Los santos, tanto los del Convento, como los de
la Ermita de San Roque, pero de forma especial los de la Iglesia de Nuestra
Señora de la Encarnación, llevaron la peor parte y, después de ser bajados sin
muchos miramientos de sus altares, fueron arrastrados por algunas calles y
llevados a la Carretera Nueva donde, junto con los ornamentos eclesiásticos
encontrados y después de amontonarlo todo, les prendieron fuego, formando una
hoguera gigantesca cuyas llamas se elevaron al cielo entre los gritos y
aplausos de una gran cantidad de personas que habían tomado parte en la
operación. Porque, con razón o sin ella, ésta era la manera que tenían muchos
de liberarse del odio almacenado durante años y de hacer público que habían
roto, por fin, una parte de las ataduras que creían que les habían tenido
esclavizados hasta entonces.
No todo fue
consumido por el fuego. Un Cristo Crucificado escapó de la quema, al esconderlo
cuidadosamente María La Almejera en el
interior del colchón de capote -hojas
de las mazorcas que se utilizaban por las clases poco pudientes como sucedáneo
de la lana- que tenía encima de su catre, lo que la obligó a dormir en el
suelo durante más de medio año.
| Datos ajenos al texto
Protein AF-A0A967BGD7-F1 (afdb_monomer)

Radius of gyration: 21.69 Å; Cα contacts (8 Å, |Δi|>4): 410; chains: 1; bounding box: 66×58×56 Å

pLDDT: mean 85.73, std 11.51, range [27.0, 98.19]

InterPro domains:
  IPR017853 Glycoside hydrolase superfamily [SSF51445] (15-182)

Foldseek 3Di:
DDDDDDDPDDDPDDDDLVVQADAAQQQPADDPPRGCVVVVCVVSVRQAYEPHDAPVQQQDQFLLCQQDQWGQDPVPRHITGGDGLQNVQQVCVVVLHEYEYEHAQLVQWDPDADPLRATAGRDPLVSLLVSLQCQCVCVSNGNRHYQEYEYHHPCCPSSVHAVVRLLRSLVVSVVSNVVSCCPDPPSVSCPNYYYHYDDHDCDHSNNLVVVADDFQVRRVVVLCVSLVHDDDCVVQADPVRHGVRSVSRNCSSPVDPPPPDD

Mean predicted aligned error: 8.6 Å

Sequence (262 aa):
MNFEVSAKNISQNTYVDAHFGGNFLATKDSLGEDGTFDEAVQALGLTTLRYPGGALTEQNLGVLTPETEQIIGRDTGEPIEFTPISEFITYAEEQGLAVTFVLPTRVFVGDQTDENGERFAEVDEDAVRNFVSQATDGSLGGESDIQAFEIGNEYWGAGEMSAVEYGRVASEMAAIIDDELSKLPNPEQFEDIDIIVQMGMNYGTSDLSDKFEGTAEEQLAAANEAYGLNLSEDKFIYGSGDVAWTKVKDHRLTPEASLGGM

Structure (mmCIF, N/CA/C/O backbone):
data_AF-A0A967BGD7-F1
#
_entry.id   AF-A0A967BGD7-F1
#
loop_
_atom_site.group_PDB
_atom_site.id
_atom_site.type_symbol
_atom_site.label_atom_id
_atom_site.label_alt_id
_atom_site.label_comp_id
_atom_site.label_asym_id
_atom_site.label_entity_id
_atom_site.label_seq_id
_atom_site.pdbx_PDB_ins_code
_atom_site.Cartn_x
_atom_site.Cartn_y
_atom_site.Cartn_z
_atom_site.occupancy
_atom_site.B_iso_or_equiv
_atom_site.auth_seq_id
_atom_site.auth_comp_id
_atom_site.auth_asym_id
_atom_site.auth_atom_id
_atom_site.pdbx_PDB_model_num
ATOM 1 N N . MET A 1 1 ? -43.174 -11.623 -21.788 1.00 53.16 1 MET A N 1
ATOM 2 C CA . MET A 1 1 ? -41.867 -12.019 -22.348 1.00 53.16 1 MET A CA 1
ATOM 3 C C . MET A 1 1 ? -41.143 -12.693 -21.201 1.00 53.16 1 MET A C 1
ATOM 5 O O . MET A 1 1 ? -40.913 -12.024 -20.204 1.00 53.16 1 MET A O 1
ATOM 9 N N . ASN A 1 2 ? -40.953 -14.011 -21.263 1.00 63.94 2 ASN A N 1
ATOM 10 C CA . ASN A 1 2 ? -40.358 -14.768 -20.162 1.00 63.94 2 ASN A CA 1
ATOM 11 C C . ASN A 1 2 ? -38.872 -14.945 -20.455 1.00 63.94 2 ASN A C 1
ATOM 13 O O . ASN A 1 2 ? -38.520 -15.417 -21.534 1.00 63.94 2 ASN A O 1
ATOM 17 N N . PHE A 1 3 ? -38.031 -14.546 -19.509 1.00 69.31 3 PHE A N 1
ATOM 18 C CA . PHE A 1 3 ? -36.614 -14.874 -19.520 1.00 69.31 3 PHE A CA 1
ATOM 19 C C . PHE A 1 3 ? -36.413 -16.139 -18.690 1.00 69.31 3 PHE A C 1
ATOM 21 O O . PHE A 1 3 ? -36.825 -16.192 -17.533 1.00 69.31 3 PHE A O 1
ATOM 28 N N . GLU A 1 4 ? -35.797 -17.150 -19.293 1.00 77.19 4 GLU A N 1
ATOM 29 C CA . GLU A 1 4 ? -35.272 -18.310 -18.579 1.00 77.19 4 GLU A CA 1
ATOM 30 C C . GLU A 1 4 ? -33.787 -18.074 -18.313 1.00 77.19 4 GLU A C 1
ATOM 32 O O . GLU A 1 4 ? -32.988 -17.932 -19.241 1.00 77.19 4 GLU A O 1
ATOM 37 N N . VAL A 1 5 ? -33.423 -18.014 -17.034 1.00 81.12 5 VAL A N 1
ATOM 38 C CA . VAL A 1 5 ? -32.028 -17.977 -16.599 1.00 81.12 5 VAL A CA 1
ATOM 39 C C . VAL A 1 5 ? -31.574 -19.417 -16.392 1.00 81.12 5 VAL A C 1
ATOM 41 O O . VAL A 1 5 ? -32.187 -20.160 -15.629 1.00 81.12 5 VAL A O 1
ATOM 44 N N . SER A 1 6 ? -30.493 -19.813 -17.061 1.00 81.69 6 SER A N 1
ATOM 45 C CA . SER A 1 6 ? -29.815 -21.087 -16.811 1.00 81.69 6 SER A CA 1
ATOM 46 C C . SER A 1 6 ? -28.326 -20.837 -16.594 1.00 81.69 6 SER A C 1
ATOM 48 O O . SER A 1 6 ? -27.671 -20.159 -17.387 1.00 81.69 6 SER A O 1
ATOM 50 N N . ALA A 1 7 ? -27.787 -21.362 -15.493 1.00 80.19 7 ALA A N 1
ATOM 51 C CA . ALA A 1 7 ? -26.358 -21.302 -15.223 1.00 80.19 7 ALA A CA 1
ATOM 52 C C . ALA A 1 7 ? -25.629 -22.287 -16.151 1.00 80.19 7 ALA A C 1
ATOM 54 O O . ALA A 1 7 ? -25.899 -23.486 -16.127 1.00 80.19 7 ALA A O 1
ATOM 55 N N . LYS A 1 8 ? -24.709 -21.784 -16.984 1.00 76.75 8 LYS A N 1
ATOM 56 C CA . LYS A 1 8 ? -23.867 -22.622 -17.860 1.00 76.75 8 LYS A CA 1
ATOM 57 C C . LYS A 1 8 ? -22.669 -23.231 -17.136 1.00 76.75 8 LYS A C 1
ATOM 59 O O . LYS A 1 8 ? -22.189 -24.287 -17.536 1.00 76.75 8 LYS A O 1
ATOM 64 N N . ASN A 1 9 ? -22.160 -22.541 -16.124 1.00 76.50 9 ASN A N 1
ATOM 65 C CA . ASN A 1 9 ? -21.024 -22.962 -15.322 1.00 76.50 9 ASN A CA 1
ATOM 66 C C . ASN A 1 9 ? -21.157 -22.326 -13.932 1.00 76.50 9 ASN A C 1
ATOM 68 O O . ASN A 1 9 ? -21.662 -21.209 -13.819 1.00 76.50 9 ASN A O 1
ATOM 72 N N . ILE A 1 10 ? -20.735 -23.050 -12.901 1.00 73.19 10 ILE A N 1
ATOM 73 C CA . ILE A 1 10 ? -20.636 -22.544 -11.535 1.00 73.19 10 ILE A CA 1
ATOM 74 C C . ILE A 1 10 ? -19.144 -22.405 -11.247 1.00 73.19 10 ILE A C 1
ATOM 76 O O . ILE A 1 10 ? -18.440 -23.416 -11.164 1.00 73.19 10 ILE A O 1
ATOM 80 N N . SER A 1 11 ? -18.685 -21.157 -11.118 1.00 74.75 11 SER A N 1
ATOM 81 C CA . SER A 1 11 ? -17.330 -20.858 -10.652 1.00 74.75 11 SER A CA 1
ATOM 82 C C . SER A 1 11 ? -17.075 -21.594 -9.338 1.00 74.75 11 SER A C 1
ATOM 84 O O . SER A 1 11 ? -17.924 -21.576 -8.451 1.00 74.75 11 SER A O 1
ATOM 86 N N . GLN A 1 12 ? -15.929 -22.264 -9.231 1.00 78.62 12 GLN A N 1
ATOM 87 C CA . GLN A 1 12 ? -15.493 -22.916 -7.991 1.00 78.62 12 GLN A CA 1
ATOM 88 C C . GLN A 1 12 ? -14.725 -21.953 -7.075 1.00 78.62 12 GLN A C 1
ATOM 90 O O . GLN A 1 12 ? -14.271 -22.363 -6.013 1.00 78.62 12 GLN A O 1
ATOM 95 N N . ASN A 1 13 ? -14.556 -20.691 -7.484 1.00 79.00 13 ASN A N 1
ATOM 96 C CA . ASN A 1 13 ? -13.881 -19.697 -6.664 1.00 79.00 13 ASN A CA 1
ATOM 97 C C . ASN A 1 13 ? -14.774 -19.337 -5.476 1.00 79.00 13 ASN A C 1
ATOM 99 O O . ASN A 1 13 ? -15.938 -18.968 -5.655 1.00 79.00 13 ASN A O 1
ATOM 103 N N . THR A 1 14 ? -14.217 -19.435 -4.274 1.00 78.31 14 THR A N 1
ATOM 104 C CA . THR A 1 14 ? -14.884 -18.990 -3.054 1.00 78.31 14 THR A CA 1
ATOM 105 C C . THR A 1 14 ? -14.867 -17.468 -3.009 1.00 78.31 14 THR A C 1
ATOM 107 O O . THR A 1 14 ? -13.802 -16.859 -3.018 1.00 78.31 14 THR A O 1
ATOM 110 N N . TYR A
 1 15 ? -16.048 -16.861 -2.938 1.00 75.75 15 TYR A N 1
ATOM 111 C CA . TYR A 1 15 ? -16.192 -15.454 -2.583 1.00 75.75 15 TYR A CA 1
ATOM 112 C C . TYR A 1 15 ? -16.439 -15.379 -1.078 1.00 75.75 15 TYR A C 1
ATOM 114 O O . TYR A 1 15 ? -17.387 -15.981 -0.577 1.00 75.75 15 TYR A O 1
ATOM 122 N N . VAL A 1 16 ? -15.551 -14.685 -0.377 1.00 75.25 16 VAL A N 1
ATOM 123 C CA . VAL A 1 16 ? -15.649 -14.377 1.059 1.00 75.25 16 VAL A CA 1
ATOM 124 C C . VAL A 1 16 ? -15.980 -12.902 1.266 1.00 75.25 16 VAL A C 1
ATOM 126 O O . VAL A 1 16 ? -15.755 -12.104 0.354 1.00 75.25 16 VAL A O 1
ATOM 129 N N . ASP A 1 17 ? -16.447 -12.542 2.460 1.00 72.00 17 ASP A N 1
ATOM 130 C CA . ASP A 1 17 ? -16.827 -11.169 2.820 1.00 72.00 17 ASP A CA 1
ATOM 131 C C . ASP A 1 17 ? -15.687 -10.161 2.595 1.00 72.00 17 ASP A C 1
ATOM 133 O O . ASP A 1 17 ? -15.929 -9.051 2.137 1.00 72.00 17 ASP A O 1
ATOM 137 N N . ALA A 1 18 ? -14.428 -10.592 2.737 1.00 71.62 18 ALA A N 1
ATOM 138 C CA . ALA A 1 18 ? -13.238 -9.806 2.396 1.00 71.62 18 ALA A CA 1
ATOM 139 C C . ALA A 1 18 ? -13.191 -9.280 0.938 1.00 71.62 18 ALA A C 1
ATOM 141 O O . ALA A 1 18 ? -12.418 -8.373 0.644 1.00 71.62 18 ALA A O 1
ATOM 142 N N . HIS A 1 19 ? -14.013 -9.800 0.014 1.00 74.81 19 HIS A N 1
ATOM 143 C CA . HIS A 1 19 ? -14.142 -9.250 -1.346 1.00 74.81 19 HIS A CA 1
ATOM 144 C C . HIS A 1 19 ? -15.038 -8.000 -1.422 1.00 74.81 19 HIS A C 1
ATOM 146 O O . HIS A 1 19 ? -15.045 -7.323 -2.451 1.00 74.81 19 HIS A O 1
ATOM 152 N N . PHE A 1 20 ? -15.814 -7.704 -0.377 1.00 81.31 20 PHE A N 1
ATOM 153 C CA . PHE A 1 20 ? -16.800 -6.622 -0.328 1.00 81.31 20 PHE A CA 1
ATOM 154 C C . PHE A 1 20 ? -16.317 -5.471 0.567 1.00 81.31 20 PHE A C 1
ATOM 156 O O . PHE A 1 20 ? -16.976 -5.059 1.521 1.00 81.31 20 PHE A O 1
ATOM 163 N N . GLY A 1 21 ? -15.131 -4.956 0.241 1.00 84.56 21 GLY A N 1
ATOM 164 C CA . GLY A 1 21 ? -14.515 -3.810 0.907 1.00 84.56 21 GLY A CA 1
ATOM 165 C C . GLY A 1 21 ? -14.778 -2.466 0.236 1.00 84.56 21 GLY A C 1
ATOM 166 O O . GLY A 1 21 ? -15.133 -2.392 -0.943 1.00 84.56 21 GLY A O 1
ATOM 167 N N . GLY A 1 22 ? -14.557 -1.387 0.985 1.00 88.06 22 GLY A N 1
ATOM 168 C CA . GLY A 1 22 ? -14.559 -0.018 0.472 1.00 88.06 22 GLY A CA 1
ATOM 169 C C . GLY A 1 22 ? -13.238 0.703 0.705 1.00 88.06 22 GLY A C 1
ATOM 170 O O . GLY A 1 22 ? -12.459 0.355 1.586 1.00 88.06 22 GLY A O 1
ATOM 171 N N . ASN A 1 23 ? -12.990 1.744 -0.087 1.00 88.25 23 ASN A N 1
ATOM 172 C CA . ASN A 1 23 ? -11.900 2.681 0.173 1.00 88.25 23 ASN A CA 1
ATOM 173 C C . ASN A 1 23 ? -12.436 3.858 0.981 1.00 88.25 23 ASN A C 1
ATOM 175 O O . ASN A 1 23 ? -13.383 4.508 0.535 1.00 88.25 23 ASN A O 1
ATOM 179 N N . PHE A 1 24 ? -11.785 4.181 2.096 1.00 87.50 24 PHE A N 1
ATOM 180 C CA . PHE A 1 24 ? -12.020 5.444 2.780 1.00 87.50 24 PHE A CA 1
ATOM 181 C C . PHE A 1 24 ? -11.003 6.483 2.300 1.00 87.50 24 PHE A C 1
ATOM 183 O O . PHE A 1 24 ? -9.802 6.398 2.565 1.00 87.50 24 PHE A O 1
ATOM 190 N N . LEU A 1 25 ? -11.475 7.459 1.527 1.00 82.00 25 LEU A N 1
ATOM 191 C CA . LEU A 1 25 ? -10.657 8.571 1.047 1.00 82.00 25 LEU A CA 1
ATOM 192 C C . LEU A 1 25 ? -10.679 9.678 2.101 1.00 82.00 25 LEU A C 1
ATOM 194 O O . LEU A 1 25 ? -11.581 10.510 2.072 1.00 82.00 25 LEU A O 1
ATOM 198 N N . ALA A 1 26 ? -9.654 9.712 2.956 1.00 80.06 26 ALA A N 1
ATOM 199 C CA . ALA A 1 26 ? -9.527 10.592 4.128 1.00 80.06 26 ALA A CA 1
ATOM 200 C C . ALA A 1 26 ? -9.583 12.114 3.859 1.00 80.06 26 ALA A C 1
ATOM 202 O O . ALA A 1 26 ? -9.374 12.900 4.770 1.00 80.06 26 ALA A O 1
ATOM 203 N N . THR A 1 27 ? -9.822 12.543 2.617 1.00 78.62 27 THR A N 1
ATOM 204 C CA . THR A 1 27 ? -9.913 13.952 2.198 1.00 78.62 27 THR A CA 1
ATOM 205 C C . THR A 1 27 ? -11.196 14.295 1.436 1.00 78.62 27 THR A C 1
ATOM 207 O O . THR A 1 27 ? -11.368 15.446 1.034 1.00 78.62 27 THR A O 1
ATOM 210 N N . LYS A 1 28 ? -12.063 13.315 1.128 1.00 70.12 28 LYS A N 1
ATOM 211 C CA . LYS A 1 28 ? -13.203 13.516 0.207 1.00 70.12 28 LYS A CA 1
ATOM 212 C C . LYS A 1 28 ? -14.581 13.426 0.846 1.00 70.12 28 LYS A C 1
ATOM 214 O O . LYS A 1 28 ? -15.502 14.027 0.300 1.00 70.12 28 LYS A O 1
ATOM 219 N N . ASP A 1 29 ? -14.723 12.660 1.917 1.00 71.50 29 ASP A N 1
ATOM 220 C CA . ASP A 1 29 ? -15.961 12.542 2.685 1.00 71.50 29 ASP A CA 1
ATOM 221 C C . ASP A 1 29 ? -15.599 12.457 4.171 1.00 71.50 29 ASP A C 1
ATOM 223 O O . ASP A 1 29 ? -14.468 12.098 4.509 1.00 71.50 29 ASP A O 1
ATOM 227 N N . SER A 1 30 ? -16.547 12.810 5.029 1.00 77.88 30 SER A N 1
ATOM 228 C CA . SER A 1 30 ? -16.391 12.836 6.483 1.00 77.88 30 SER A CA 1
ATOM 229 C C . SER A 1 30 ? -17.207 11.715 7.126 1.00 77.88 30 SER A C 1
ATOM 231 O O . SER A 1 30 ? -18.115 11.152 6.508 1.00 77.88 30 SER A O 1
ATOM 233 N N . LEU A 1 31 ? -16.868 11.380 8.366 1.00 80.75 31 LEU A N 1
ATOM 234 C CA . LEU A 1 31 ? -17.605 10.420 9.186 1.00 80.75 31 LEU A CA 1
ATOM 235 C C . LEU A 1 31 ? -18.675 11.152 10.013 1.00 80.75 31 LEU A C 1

La Virgen de las Nieves, patrona de la
localidad, también ardió como una tea, salvándose únicamente un trozo de su
cara, encontrado más tarde entre las cenizas nadie sabe por quién, que sirvió
para que a partir de él la reconstruyese el imaginero malagueño Francisco Palma
Burgos, siendo la que hoy se venera en el Convento.
Aunque aquel día
hubo más de una fogata en el pueblo porque los que mandaban es posible que
pensaran que aquel desahogo incruento tenían derecho a contemplarlo no sólo los
que vivían en las proximidades de la Plaza, sino los vecinos de otras zonas
menos empingorotadas, como las del pontil y la calle Andazalia, y organizaron
otro enorme fuego en la plaza de San Roque, ante la ermita del mismo nombre, en
el que se habían propuesto quemar al Patrón del pueblo, San Roque, que era la
única imagen a la que se rendía culto en aquel tiempo.
Pero el santo, que
siempre estaba enseñando muy orgulloso el mordisco producido por los dientes
del perro que atemorizado y a sus pies parecía implorar su perdón, no se
encontraba en su altar. Diego Sánchez Atencio Canario, que regía unas panadería en las proximidades, había decidido
salvarlo de las llamas, pese a que nadie sospechara ni remotamente que se
hallaba en posesión de una fe tan profunda, como para complicarse la vida en
pro de la católica iglesia y su imaginería. Y, sin pensarlo dos veces, se lo
echó al hombro y lo escondió en un pequeño cuarto que había en la tahona en el
que se almacenaban las piñas con las que se comprobaba si la temperatura del
horno de leña era la adecuada para empezar a introducir en el mismo las piezas
de masa que terminarían convertidas en panes, barras, rocos, bollos y violines.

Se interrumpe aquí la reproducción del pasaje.